Angel made his way to the kitchen where he retrieved a carton of pig's blood from the refrigerator. Fear and anxiety wore on him and made him hungry, although he didn't know why a dream should affect him so strongly. Yet, he couldn't shake the feeling that it had been more than a dream – almost as if there was something he was missing, a message – maybe Ami's subconscious? Perhaps the Tomorrow Person preferred death to the bond.
But no, the vampire knew that wasn't right. Whatever Whistler had said to Ami before he vanished from the scene, and whatever memories the Tomorrow Person had, she accepted this as her fate. She never blamed him, or even showed any anger towards Angel because of the way things had turned out. He wouldn't say she was jumping for joy, but, as Doyle had reminded Angel often enough, the vampire could learn a thing or two from Ami's stoicism.

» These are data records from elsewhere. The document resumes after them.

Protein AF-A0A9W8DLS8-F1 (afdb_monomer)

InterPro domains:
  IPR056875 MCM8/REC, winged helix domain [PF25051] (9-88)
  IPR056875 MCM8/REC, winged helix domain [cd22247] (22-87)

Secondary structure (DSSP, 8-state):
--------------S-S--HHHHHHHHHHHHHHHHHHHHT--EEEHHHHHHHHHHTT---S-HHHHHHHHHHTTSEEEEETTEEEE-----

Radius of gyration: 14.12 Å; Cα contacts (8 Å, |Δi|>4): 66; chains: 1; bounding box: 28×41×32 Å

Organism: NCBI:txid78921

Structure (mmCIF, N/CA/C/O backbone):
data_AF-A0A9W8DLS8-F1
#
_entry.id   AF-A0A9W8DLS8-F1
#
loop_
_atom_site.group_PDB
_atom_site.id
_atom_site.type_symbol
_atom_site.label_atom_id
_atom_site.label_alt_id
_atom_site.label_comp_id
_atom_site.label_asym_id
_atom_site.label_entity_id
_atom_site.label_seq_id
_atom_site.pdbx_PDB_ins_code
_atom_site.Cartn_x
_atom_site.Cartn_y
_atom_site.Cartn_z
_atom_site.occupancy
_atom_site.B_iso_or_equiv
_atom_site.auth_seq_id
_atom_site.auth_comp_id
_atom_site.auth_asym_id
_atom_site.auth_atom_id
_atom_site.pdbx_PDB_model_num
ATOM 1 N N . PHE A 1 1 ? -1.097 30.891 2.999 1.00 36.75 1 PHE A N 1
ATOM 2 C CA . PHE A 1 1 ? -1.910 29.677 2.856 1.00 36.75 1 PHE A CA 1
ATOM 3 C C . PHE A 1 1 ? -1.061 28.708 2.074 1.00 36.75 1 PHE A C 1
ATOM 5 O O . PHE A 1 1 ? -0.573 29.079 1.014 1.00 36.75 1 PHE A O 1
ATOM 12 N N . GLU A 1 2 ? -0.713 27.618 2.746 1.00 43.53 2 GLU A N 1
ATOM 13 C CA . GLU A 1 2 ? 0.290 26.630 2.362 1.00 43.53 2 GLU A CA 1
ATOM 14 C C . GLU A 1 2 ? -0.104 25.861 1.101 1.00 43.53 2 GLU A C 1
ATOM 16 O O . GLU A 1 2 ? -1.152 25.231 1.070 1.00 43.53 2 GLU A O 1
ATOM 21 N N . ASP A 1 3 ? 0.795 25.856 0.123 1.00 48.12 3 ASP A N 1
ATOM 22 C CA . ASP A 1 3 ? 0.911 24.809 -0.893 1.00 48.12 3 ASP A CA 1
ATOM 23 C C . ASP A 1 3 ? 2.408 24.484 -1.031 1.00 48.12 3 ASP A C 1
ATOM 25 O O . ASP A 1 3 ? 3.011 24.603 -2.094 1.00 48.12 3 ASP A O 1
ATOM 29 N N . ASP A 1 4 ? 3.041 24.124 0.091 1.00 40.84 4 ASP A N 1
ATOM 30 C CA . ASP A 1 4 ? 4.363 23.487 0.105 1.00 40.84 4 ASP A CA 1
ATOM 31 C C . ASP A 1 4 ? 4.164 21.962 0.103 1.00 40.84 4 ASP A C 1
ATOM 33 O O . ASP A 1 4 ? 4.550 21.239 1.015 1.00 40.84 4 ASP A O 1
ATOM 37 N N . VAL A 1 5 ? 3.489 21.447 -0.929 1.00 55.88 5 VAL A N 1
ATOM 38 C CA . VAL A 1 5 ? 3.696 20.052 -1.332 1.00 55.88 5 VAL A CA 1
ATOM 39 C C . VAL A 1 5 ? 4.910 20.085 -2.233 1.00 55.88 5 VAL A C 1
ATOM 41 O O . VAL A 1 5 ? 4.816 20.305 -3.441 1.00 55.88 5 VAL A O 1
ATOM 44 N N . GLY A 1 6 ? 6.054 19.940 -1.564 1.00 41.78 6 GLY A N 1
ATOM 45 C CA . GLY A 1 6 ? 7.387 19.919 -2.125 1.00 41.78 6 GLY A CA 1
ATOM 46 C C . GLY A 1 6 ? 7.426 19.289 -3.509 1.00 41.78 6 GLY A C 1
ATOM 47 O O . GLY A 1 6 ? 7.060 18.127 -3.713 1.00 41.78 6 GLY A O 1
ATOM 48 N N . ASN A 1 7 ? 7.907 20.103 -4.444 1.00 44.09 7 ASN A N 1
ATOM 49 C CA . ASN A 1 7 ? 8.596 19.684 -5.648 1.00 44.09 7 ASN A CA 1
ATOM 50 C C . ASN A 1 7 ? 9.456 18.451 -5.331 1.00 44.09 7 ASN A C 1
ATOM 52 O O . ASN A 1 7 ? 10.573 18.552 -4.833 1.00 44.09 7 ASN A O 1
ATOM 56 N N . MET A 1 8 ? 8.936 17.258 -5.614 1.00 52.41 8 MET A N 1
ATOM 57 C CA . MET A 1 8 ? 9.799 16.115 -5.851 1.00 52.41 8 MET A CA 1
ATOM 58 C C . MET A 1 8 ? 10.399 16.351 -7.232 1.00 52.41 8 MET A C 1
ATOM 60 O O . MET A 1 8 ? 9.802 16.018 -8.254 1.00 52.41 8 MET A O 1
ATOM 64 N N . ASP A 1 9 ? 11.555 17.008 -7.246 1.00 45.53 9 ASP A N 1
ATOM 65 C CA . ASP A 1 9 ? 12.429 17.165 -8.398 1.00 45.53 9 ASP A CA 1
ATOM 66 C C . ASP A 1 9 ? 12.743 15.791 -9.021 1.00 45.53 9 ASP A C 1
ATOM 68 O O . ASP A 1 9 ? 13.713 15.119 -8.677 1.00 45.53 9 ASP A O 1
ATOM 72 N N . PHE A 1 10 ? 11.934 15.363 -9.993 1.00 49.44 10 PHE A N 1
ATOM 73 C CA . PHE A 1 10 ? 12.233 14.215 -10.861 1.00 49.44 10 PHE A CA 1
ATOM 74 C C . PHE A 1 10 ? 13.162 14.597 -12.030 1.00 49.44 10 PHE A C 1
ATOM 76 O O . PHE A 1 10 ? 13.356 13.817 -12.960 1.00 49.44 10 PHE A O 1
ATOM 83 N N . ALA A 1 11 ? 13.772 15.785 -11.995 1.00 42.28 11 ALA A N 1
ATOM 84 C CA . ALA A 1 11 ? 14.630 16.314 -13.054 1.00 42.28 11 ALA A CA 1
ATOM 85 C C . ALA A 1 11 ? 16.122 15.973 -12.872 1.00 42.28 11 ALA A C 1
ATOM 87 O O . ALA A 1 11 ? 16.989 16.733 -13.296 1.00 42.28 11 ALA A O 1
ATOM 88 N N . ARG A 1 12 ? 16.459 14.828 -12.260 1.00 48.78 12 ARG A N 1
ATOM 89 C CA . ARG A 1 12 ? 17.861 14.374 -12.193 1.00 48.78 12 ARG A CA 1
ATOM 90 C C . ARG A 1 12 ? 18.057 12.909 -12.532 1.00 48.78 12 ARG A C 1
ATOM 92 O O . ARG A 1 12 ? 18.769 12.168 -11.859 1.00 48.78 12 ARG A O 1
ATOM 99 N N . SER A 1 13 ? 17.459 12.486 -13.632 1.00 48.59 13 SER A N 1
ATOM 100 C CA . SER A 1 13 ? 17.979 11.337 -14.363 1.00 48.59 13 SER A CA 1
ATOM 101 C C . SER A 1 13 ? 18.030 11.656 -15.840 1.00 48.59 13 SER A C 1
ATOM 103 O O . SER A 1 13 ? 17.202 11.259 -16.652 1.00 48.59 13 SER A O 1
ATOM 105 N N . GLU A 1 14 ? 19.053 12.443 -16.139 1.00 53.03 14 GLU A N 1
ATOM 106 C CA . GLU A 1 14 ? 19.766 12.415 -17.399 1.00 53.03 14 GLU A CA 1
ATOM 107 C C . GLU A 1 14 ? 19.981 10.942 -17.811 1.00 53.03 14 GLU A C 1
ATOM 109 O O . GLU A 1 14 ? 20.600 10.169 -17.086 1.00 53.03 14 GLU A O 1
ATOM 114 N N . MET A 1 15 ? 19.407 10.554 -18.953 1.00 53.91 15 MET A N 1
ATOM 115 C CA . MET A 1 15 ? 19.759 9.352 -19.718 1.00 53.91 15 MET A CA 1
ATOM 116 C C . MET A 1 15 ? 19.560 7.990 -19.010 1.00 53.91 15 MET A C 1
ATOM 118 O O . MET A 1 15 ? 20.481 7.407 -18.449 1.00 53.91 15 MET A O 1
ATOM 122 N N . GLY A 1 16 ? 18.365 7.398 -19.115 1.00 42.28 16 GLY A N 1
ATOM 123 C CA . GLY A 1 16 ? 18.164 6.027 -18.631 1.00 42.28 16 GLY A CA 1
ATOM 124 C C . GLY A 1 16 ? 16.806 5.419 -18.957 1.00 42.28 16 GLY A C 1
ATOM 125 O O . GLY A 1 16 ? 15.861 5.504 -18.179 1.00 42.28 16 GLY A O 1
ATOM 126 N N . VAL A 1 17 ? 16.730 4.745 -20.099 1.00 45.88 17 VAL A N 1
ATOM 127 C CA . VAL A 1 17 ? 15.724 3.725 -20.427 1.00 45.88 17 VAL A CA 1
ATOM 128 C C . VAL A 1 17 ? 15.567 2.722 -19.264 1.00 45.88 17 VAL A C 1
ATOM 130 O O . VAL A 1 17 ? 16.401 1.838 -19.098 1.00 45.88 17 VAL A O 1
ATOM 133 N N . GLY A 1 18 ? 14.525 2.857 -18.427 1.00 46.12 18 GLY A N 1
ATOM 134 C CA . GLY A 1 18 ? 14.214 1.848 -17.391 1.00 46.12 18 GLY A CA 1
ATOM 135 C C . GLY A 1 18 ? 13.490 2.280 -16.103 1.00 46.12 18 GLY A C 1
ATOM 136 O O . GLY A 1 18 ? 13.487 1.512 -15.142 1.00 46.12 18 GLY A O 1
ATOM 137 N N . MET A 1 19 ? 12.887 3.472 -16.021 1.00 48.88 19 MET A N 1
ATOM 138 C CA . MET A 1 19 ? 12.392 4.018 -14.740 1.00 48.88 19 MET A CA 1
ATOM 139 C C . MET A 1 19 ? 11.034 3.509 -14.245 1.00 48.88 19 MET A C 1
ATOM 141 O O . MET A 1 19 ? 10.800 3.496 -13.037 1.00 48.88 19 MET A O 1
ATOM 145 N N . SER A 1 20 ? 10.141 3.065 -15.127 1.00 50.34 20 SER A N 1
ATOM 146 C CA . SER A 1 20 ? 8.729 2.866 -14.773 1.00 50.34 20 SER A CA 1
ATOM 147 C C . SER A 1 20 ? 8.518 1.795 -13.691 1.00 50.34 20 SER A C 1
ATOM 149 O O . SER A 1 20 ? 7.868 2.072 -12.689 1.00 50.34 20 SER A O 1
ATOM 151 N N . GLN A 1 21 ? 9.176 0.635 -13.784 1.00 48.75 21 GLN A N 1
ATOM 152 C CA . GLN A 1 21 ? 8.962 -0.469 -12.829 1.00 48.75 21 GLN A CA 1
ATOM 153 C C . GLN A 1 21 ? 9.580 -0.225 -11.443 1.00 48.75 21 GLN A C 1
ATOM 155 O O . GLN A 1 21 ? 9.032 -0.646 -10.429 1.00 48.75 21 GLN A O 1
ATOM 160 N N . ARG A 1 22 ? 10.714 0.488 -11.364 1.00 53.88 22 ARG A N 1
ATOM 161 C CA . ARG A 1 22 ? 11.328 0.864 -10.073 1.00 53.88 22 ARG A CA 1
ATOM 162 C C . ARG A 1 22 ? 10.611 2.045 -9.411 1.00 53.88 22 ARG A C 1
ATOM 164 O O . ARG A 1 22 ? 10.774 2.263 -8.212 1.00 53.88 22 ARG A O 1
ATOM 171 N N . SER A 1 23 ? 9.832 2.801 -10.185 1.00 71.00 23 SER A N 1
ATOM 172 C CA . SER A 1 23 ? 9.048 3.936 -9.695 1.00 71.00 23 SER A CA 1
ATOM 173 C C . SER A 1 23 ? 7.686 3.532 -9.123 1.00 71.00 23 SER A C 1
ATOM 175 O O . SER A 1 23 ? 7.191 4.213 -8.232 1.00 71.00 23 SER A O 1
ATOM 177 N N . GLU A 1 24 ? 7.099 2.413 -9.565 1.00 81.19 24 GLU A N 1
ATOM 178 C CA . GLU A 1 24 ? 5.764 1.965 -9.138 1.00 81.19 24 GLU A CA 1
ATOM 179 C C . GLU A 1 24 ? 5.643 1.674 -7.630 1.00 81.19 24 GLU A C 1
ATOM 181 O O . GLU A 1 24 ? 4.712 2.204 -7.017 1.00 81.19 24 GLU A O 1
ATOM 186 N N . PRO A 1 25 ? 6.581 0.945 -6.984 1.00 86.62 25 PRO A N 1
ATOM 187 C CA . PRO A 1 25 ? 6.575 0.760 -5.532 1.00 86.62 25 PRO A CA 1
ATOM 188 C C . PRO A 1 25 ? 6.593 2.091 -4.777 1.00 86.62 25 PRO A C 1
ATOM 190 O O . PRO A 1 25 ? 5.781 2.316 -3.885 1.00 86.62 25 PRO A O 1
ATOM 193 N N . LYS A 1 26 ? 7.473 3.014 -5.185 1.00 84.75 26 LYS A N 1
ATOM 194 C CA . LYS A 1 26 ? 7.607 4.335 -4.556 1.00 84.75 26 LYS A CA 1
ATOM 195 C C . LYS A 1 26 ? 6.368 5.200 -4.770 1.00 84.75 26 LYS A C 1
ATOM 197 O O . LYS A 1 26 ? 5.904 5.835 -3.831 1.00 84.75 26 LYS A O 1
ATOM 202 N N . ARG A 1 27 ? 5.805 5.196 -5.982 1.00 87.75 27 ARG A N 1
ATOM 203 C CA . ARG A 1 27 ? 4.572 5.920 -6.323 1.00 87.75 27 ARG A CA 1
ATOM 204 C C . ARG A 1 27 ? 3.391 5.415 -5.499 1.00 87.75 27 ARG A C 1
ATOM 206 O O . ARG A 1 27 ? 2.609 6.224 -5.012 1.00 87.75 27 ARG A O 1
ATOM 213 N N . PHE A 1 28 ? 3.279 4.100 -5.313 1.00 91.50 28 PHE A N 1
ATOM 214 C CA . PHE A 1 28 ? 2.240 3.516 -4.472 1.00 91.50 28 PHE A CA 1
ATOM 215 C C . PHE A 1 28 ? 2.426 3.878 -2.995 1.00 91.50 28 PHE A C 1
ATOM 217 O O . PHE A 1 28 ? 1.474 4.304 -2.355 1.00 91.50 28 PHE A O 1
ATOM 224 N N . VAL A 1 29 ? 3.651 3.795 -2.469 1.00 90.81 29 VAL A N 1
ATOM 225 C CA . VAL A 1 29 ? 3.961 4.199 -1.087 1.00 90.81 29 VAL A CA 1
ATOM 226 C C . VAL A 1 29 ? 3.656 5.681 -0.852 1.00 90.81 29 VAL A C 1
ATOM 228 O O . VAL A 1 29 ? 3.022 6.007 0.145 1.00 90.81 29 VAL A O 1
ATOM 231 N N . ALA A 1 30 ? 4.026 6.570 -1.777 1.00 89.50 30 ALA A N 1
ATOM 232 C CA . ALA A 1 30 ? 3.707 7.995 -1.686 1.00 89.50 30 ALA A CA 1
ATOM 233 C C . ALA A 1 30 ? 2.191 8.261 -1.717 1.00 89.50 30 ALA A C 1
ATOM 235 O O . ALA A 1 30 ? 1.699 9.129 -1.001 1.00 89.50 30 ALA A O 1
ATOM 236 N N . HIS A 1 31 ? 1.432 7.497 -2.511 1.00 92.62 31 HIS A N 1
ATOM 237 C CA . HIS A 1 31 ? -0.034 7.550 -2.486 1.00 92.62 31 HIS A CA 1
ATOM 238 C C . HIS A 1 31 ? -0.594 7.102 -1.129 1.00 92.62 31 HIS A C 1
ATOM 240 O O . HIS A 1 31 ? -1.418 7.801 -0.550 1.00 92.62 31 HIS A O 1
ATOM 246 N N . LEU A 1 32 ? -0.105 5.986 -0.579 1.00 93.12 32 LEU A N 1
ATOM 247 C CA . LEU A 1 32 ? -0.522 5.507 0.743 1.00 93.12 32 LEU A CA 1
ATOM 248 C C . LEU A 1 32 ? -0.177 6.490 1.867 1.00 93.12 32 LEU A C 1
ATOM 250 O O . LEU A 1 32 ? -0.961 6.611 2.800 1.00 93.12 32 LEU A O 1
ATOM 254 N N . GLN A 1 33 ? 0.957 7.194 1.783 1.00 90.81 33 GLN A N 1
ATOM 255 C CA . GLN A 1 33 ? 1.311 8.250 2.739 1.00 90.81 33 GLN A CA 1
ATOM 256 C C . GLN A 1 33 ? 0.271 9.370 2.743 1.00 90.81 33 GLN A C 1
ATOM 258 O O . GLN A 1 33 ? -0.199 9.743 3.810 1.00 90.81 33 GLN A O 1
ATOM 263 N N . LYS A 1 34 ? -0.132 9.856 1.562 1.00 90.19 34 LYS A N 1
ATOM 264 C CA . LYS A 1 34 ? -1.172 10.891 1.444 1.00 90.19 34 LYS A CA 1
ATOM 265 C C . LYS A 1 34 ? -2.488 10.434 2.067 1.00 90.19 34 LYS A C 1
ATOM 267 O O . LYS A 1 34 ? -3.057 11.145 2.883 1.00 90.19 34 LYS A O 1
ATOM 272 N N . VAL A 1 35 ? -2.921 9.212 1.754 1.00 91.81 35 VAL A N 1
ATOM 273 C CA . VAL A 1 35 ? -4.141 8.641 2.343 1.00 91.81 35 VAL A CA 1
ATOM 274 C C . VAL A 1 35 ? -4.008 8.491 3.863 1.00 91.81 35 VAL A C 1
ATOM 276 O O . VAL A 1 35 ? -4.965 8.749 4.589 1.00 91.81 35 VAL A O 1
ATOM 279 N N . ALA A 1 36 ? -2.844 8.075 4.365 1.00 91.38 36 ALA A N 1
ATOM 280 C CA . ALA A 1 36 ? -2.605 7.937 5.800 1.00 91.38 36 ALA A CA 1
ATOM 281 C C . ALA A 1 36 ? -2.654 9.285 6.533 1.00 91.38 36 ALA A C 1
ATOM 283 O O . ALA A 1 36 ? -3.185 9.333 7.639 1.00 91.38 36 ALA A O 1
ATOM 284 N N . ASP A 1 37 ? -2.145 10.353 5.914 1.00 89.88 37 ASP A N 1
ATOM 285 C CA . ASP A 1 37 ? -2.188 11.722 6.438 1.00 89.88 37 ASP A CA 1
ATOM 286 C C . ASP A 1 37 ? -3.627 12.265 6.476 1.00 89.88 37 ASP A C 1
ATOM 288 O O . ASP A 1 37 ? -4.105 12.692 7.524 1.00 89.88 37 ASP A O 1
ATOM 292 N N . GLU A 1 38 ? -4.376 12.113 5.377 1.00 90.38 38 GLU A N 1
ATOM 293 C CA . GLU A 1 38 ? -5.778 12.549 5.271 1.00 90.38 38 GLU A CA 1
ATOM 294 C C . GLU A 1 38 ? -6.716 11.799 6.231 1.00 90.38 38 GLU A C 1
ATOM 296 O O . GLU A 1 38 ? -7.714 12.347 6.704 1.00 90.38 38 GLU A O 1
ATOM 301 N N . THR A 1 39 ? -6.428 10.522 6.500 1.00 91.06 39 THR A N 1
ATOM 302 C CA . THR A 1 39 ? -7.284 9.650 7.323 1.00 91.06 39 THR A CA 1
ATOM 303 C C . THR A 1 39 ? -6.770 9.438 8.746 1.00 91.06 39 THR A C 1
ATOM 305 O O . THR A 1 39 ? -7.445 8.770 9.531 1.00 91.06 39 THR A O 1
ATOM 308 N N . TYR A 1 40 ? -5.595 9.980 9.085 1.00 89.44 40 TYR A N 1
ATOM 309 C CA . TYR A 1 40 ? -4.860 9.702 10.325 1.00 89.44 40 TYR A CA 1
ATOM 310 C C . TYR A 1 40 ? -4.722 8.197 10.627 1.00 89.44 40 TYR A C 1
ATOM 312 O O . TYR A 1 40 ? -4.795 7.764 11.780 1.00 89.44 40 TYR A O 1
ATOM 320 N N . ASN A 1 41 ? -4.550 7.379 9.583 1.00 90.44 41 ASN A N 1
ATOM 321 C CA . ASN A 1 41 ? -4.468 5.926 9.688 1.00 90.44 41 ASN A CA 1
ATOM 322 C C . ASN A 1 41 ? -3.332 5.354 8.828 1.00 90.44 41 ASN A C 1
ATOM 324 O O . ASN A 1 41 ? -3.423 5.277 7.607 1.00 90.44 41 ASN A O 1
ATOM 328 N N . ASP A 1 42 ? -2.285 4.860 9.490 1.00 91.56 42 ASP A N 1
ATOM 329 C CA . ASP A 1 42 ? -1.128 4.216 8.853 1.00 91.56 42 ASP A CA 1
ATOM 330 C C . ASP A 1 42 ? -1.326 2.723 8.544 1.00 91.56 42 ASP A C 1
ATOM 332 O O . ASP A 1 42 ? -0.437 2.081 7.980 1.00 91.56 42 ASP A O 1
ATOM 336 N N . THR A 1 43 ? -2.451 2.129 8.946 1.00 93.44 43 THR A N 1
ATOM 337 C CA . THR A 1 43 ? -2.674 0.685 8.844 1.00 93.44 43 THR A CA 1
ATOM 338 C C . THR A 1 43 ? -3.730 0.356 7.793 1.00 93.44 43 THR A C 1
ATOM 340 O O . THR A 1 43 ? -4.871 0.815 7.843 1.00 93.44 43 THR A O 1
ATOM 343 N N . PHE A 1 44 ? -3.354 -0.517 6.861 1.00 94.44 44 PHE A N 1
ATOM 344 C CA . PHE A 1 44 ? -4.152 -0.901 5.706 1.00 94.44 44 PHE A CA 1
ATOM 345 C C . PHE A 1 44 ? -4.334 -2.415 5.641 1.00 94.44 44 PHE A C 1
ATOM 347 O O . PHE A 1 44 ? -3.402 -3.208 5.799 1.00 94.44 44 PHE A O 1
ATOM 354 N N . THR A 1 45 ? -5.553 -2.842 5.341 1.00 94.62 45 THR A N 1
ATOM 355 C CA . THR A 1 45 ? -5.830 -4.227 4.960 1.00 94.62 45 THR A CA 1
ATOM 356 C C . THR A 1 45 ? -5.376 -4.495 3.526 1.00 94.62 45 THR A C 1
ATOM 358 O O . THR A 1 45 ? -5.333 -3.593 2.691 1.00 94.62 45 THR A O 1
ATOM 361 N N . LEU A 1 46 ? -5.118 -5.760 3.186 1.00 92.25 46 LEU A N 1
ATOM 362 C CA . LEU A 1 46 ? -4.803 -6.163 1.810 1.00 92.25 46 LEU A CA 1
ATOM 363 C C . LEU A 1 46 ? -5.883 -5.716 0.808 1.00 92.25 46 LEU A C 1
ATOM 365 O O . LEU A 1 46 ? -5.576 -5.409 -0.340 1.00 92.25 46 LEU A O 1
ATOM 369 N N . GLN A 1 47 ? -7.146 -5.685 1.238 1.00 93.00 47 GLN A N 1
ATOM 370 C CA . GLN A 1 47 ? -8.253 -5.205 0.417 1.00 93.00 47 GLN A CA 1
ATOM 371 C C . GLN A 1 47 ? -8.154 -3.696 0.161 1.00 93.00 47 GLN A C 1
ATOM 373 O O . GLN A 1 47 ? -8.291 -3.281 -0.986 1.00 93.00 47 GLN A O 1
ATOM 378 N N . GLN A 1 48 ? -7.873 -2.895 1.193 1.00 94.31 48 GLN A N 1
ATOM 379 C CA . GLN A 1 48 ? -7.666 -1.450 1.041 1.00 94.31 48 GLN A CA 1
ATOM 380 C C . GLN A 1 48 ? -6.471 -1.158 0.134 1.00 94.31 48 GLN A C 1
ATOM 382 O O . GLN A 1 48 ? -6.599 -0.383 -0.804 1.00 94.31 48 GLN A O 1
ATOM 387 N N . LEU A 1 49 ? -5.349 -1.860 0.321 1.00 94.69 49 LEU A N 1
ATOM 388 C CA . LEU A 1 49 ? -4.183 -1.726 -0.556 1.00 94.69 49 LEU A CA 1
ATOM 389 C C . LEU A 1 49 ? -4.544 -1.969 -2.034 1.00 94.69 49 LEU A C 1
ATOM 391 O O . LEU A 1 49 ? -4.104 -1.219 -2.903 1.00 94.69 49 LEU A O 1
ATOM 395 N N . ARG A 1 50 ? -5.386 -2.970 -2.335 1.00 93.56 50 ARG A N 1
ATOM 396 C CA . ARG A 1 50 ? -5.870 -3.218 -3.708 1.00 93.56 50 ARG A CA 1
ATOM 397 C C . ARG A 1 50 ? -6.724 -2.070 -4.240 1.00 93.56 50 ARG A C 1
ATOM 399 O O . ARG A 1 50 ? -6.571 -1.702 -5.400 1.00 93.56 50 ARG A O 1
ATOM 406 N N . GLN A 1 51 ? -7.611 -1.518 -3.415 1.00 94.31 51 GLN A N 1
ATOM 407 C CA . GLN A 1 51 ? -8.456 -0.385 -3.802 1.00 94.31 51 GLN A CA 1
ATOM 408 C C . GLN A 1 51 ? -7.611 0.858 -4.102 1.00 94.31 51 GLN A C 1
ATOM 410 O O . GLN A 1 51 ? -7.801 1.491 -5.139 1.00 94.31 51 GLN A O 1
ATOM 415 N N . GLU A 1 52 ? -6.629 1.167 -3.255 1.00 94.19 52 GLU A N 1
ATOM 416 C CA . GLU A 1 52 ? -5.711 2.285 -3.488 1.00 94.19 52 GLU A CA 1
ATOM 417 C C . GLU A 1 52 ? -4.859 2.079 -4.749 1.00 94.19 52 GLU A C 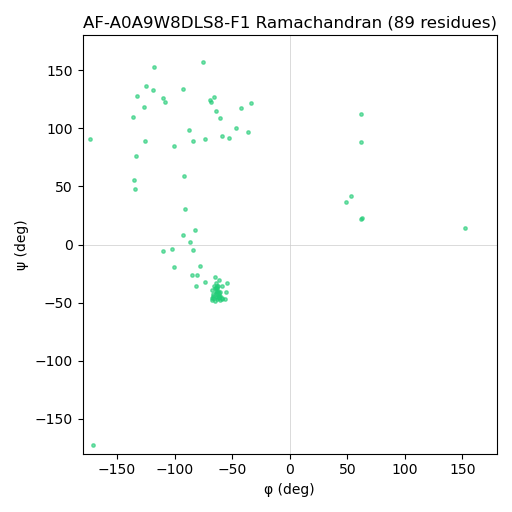1
ATOM 419 O O . GLU A 1 52 ? -4.650 3.013 -5.521 1.00 94.19 52 GLU A O 1
ATOM 424 N N . ALA A 1 53 ? -4.429 0.844 -5.023 1.00 93.25 53 ALA A N 1
ATOM 425 C CA . ALA A 1 53 ? -3.680 0.519 -6.234 1.00 93.25 53 ALA A CA 1
ATOM 426 C C . ALA A 1 53 ? -4.518 0.760 -7.500 1.00 93.25 53 ALA A C 1
ATOM 428 O O . ALA A 1 53 ? -4.025 1.326 -8.476 1.00 93.25 53 ALA A O 1
ATOM 429 N N . GLN A 1 54 ? -5.804 0.402 -7.465 1.00 92.38 54 GLN A N 1
ATOM 430 C CA . GLN A 1 54 ? -6.738 0.672 -8.559 1.00 92.38 54 GLN A CA 1
ATOM 431 C C . GLN A 1 54 ? -6.957 2.174 -8.774 1.00 92.38 54 GLN A C 1
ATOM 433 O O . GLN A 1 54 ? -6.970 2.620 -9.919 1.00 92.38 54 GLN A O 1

And maybe that was just it. Maybe the dream had more to do with Angel's insecurities than anything else did. He still blamed himself for not protecting Ami in the first place. He still felt guilty that things had gotten so out of hand, that they had almost been too late to save the girl from Giselle, a practitioner of black arts.
Guilt, like everything else, was haunting his dreams.
Angel felt his face shift to its natural demonic countenance as he turned the container of blood up to his lips. The blood was stale and cold – he hadn't even given thought to warming it – but it would suffice for his needs. It would never be the rich warmth and sweetness of human blood, but that was the price that he paid.
A flash, across his mind's eye as he drank – Ami throwing herself from the ledge, her body plummeting to the ground below – so real, so sharp, so clear, he could feel the cold of the wind which resisted, he could see the ground rising up to meet her.
The container slipped from his fingers crashing to the floor, pig's blood splattering the counters and coloring his feet.
And halfway across the City of Angels, he felt Ami bolt awake, their minds united in shared terror.